Сам шучу, а сам еле стою, а телефон все никак не соединяется. Полковник в отставке с кем-то там разговаривает, и мне достаются одни короткие гудки. Татьяна цап меня рукой за лоб, пощупала, сделала открытие.
— Да ты больной, парень!..
— Не отрицаю, — говорю, — для того и телефон понадобился.
— Ты же совсем больной.
Отняла у меня трубку. Я, конечно, не сопротивляюсь, ее телефон, что хочет, то и делает. Пожалуйста. Идти по лестнице заставила. Я говорю: с моим удовольствием, хоть на крышу. До крыши мы не дошли, я живу на шестом этаже. Первый раз она у меня в гостях оказалась. Я ей стул по-кавалерски предлагаю, интересуюсь про чай и томатный сок. Она мне:
— Какой же ты глупый, парень. У тебя какие-нибудь, таблетки есть? Аспирин, сульфадимезин?
— Не употребляю.
— У меня тоже нет. Что же мне с тобой делать, парень? В аптеку придется идти.
Я тоже понимаю, что без таблеток теперь не обойдешься, но сопротивляюсь для приличия:
— Не надо. Я так оклемаюсь.
— А температура какая? Мерил?
— Мерил… Некоторая.
Она увидела градусник на столе, взяла, а он нестряхнутый лежит, посмотрела, а там тридцать девять с половиной. Я на кровать сел, к грядушке прислонился, вижу, она на меня по-странному смотрит, признался:
— Ну, ладно, давай с тобой натуральный обмен совершим, не как при феодализме. Ты мне в аптеку сходишь, а я тебе патефон починю. Серьезно. Техника все-таки. У нас с матерью тоже патефон был. Только я его на хлеб обменял, когда один остался.
Татьяна не согласилась.
— Давай, — говорит, — лучше сделаем не как при феодализме, а просто по-человечески. Я в аптеку схожу, а ты разденешься и ляжешь. Молока у тебя, конечно, нет?
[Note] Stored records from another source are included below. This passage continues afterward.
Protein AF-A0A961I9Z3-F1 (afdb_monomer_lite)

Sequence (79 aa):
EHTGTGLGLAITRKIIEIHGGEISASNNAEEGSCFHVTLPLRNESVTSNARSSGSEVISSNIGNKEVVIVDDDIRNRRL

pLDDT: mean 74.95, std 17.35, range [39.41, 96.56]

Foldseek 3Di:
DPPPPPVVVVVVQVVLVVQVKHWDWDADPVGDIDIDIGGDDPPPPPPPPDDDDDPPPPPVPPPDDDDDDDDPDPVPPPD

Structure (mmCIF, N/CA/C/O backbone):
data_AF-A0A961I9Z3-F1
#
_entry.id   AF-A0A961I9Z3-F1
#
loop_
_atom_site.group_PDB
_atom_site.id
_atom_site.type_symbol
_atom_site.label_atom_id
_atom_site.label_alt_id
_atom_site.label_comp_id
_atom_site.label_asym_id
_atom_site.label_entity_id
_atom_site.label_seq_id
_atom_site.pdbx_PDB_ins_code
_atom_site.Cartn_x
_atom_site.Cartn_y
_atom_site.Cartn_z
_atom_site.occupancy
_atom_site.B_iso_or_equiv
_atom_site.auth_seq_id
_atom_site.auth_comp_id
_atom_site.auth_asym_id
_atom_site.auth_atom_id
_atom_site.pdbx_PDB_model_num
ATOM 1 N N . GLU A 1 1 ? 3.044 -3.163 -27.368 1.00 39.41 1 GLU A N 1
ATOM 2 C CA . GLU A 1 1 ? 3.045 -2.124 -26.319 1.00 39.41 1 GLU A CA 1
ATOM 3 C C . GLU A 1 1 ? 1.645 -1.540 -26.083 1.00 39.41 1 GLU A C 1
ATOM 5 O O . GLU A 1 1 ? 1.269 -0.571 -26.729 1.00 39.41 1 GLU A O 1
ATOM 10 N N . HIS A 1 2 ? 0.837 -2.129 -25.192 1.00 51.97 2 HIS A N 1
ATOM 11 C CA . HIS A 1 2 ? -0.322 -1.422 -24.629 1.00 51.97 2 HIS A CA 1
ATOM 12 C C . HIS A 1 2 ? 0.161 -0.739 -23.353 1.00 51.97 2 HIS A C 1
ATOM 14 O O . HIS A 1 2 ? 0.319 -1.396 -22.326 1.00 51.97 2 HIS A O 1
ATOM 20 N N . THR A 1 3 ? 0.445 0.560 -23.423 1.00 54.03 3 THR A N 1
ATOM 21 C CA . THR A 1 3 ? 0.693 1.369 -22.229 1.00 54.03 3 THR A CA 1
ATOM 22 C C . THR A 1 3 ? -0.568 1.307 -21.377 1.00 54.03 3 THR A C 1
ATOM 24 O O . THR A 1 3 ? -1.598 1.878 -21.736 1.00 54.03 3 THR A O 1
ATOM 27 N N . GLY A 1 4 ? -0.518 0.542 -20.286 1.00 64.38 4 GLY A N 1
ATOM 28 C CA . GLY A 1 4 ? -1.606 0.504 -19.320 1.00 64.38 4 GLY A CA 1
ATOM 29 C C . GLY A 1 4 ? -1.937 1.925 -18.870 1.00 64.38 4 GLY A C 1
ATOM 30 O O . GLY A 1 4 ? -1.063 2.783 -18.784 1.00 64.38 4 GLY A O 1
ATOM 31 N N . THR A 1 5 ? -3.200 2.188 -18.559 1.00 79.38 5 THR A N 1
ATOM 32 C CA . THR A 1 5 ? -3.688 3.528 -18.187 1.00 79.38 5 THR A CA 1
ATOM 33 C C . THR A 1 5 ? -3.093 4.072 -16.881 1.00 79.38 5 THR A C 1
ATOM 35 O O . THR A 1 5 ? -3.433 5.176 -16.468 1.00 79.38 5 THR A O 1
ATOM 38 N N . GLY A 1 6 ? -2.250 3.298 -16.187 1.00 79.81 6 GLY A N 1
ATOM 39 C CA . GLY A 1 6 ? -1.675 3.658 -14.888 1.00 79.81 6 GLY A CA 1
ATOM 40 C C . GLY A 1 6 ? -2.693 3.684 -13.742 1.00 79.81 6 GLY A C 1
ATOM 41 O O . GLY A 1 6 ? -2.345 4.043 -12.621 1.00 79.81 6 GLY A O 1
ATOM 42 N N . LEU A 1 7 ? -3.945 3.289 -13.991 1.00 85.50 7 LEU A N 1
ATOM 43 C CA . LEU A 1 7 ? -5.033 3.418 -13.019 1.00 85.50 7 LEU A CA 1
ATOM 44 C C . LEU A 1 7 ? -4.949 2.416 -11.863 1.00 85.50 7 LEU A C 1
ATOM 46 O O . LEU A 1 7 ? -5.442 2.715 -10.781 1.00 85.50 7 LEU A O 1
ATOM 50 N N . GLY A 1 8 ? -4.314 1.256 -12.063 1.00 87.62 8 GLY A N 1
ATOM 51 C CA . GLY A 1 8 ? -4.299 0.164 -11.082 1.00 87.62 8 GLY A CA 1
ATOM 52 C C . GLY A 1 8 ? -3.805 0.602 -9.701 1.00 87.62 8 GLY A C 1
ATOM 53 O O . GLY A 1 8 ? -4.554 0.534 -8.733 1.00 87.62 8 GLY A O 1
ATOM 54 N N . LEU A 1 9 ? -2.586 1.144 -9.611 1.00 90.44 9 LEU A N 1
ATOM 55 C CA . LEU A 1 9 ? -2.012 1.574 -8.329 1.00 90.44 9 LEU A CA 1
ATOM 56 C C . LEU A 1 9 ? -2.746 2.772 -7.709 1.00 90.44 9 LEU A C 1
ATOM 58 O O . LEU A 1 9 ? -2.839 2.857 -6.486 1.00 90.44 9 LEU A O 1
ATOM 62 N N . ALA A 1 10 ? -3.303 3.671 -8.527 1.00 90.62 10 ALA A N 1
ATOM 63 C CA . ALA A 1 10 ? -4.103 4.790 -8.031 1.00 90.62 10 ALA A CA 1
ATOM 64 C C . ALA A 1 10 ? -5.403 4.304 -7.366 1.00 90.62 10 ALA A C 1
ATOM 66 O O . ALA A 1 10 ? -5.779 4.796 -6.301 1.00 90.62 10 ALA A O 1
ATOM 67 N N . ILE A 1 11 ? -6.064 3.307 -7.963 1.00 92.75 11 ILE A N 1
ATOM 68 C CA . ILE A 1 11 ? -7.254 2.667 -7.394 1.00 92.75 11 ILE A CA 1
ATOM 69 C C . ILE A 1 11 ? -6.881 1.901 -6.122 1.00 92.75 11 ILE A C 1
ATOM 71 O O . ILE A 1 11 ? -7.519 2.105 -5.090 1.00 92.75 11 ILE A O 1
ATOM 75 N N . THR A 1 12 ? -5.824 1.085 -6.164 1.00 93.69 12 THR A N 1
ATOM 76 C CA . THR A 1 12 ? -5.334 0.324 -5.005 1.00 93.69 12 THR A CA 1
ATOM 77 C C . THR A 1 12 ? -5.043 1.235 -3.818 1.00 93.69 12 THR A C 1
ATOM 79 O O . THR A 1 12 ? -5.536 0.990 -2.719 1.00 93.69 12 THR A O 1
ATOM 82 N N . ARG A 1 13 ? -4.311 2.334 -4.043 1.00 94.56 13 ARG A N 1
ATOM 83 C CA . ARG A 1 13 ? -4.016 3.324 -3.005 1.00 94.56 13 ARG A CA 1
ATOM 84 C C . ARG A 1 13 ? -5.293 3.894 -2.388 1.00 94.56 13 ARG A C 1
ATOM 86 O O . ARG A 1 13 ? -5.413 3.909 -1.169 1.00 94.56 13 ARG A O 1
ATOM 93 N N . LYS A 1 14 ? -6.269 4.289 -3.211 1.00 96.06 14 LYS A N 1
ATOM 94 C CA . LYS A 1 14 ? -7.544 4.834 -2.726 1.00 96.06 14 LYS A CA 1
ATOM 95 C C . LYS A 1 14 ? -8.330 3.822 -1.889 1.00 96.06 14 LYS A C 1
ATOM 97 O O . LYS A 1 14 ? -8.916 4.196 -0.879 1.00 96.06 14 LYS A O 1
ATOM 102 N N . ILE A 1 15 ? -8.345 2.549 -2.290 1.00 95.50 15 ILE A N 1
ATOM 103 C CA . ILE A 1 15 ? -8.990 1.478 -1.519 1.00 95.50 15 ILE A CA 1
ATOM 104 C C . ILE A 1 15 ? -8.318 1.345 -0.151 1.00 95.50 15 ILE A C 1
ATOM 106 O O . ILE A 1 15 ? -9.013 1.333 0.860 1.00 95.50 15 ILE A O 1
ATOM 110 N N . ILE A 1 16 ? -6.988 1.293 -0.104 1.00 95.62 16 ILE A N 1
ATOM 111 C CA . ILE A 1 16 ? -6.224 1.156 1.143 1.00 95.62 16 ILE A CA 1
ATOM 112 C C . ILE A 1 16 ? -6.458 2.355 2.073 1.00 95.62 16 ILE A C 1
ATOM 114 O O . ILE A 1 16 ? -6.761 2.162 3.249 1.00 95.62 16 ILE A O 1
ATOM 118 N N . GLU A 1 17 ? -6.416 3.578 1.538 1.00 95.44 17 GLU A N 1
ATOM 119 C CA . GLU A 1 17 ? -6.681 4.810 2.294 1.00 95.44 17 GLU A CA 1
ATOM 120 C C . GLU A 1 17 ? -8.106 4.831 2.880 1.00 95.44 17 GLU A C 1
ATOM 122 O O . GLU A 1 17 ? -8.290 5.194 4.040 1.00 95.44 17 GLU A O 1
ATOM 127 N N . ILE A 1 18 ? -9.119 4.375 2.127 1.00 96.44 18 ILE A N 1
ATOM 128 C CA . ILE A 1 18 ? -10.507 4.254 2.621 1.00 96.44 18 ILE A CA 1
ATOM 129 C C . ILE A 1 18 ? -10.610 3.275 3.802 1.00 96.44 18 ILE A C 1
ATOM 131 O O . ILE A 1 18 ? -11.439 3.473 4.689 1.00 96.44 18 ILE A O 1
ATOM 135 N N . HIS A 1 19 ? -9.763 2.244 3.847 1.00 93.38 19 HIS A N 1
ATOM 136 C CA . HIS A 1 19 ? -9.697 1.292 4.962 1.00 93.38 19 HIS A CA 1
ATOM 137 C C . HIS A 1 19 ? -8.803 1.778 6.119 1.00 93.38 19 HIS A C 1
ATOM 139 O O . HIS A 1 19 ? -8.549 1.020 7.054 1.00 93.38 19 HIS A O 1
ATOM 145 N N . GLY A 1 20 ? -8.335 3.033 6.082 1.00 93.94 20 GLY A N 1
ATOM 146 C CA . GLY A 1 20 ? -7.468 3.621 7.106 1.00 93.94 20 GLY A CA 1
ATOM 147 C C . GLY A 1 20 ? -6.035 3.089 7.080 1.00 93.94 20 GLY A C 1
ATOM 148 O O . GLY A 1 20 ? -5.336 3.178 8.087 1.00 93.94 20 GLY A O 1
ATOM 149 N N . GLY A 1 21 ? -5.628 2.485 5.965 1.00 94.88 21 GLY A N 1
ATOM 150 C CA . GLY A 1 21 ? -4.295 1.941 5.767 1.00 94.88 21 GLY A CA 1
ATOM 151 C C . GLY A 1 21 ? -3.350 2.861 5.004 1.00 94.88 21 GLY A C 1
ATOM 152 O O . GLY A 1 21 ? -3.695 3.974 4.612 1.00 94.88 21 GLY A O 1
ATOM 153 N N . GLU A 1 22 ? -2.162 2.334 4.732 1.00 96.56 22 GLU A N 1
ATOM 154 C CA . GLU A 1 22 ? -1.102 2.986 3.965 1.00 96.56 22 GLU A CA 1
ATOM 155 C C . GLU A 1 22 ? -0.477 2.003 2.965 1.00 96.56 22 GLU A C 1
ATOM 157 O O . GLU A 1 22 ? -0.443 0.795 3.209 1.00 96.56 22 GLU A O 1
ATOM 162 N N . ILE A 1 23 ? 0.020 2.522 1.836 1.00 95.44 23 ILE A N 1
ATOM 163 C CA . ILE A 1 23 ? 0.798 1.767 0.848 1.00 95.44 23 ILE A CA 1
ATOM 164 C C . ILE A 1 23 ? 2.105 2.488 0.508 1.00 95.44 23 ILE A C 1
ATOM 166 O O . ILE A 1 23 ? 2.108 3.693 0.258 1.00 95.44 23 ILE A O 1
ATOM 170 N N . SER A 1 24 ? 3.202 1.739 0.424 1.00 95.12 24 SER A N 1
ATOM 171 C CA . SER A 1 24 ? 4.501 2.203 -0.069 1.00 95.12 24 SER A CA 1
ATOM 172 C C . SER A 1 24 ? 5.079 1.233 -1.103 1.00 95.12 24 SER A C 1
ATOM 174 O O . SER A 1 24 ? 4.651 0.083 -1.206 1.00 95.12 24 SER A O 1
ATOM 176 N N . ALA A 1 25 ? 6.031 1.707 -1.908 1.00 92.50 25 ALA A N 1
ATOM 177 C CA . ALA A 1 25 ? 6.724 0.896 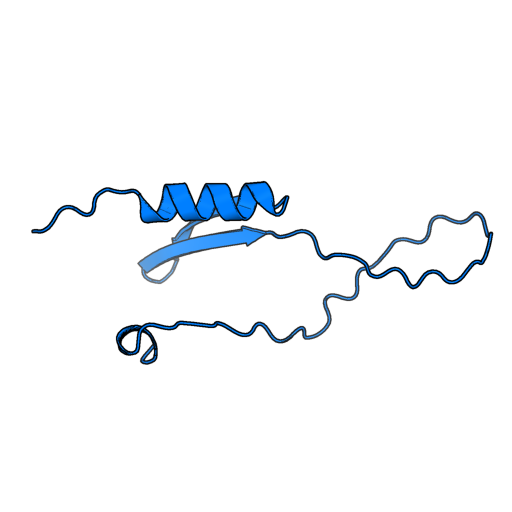-2.903 1.00 92.50 25 ALA A CA 1
ATOM 178 C C . ALA A 1 25 ? 8.237 1.072 -2.761 1.00 92.50 25 ALA A C 1
ATOM 180 O O . ALA A 1 25 ? 8.731 2.191 -2.612 1.00 92.50 25 ALA A O 1
ATOM 181 N N . SER A 1 26 ? 8.965 -0.034 -2.825 1.00 93.19 26 SER A N 1
ATOM 182 C CA . SER A 1 26 ? 10.422 -0.084 -2.782 1.00 93.19 26 SER A CA 1
ATOM 183 C C . SER A 1 26 ? 10.948 -1.102 -3.791 1.00 93.19 26 SER A C 1
ATOM 185 O O . SER A 1 26 ? 10.198 -1.904 -4.350 1.00 93.19 26 SER A O 1
ATOM 187 N N . ASN A 1 27 ? 12.248 -1.059 -4.067 1.00 91.88 27 ASN A N 1
ATOM 188 C CA . ASN A 1 27 ? 12.884 -2.093 -4.874 1.00 91.88 27 ASN A CA 1
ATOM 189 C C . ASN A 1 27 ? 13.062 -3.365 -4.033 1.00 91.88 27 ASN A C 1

Она ушла, а мне уже совсем не до смеха. Даже задумался. Если, например, когда-нибудь меня совсем не будет, трамвайное движение остановится или нет? Не остановится. И какое я вообще к людям отношение имею? С какой стати она для меня бесплатно в аптеку должна ходить? Не должна вот, а пошла. Приятно. Дядя Федя тогда душевность проявил — тоже приятно было.
Она пришла с таблетками и молоко в кружке принесла. На кухне поставила греть, прямо совсем меня в неудобное положение поставила. Таблетки распечатала, говорит:
— Чудной ты, парень, глотай!
Я, конечно, в такой момент не то что таблетку, я не знаю что… колесо от автомобиля проглотил бы. Говорю ей:
— Если тебе где какой выключатель нужно поставить, ты только скажи, сделаю бесплатно. Или если в какой схеме что ковырнуть нужно, ты только скажи. Ковырну бесплатно, и будет работать с гарантией, хоть фирму ставь «made in USSR».